» **What you are asked to do**: Every line below from the one with "0 96.25 7 GLU A C 1" through the one with "ATOM 82 C C" should be retyped exactly, both ends included; no other lines and no pictures.
▬▬▬▬▬▬
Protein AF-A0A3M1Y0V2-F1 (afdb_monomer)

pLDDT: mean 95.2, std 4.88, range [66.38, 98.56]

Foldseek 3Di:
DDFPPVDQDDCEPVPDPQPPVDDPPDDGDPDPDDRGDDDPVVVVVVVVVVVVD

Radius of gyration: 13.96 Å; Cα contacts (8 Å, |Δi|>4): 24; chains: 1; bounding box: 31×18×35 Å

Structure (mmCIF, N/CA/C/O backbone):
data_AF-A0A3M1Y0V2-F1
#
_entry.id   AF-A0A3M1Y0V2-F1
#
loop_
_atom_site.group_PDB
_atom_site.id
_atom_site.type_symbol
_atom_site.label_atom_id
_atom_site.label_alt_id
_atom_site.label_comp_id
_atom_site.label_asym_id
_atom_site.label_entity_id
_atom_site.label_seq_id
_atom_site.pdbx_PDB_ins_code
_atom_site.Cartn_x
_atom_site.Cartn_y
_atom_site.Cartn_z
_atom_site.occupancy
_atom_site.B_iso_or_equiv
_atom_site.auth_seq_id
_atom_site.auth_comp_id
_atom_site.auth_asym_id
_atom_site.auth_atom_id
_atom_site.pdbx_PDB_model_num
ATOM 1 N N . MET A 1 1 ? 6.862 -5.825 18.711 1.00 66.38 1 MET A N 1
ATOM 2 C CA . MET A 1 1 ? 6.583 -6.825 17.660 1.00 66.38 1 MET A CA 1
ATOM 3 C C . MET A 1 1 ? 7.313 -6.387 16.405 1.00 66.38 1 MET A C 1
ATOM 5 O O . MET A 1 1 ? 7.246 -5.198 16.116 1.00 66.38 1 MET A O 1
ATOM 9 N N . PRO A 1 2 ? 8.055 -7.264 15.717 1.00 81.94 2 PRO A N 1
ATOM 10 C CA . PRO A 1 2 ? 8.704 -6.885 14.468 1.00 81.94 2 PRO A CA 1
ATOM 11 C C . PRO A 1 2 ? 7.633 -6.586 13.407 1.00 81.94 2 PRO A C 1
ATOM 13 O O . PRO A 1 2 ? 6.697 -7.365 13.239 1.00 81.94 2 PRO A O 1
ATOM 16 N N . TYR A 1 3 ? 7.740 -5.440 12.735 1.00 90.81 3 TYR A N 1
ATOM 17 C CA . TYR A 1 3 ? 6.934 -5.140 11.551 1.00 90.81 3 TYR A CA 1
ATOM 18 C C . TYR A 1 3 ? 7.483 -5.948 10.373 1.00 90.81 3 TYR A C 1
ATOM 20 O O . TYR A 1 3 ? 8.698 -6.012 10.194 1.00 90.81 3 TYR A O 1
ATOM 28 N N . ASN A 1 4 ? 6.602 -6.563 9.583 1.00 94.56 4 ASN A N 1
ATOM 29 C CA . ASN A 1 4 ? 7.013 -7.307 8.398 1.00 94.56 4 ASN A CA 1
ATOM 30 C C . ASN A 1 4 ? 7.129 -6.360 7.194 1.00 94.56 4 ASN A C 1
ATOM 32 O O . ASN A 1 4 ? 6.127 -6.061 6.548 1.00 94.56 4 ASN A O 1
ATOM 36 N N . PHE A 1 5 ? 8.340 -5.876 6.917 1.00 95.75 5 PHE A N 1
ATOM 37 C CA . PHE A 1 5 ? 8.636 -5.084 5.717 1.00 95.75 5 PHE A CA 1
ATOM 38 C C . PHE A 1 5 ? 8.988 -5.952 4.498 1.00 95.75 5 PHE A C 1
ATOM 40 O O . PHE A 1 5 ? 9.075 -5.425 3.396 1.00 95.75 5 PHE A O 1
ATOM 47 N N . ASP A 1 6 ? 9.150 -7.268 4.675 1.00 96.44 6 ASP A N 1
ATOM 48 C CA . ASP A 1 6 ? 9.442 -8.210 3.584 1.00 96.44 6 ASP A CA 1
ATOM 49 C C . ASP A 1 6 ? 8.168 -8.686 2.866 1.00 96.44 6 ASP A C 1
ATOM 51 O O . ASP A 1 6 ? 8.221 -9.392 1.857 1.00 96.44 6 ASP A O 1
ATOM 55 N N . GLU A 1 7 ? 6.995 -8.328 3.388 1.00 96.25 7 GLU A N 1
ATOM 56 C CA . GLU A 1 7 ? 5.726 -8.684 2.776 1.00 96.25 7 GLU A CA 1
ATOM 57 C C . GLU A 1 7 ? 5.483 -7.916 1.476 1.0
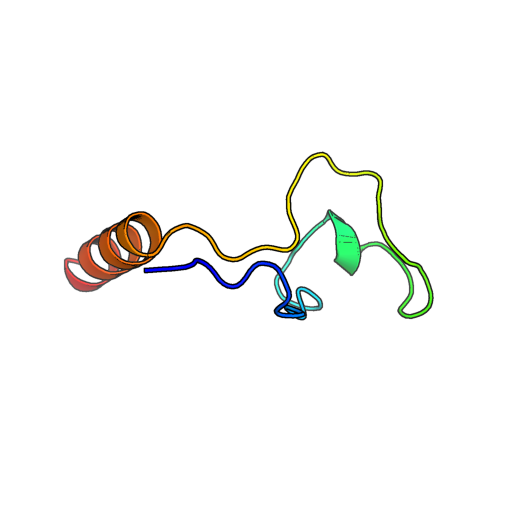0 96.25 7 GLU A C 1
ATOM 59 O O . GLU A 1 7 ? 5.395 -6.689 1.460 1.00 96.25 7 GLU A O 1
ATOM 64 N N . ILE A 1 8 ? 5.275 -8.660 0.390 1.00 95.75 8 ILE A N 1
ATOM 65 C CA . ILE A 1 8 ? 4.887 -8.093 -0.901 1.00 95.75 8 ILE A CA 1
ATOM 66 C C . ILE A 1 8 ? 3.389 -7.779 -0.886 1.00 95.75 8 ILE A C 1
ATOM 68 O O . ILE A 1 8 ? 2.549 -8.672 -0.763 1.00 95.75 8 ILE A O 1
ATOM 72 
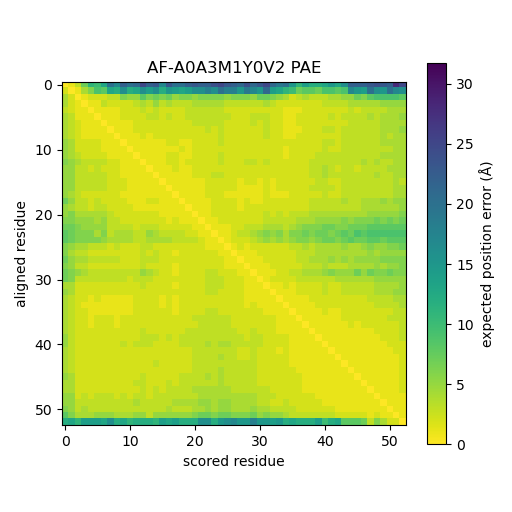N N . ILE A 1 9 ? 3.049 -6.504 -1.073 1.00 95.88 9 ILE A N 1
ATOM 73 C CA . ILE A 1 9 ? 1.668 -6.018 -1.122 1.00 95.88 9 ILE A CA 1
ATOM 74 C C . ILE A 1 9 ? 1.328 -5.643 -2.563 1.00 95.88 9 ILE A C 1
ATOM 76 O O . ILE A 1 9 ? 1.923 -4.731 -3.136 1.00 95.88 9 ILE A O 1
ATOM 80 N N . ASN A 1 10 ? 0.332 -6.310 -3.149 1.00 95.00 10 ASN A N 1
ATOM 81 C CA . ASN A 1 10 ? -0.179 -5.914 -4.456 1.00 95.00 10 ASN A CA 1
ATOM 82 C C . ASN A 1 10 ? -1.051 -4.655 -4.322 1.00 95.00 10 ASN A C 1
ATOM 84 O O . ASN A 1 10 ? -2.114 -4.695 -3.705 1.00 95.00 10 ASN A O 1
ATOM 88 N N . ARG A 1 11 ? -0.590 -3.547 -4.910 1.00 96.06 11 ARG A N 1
▬▬▬▬▬▬
» **Result**:
0 96.25 7 GLU A C 1
ATOM 59 O O . GLU A 1 7 ? 5.395 -6.689 1.460 1.00 96.25 7 GLU A O 1
ATOM 64 N N . ILE A 1 8 ? 5.275 -8.660 0.390 1.00 95.75 8 ILE A N 1
ATOM 65 C CA . ILE A 1 8 ? 4.887 -8.093 -0.901 1.00 95.75 8 ILE A CA 1
ATOM 66 C C . ILE A 1 8 ? 3.389 -7.779 -0.886 1.00 95.75 8 ILE A C 1
ATOM 68 O O . ILE A 1 8 ? 2.549 -8.672 -0.763 1.00 95.75 8 ILE A O 1
ATOM 72 
N N . ILE A 1 9 ? 3.049 -6.504 -1.073 1.00 95.88 9 ILE A N 1
ATOM 73 C CA . ILE A 1 9 ? 1.668 -6.018 -1.122 1.00 95.88 9 ILE A CA 1
ATOM 74 C C . ILE A 1 9 ? 1.328 -5.643 -2.563 1.00 95.88 9 ILE A C 1
ATOM 76 O O . ILE A 1 9 ? 1.923 -4.731 -3.136 1.00 95.88 9 ILE A O 1
ATOM 80 N N . ASN A 1 10 ? 0.332 -6.310 -3.149 1.00 95.00 10 ASN A N 1
ATOM 81 C CA . ASN A 1 10 ? -0.179 -5.914 -4.456 1.00 95.00 10 ASN A CA 1
ATOM 82 C C . ASN A 1 10 ? -1.051 -4.655 -4.322 1.00 95.00 10 ASN A C 1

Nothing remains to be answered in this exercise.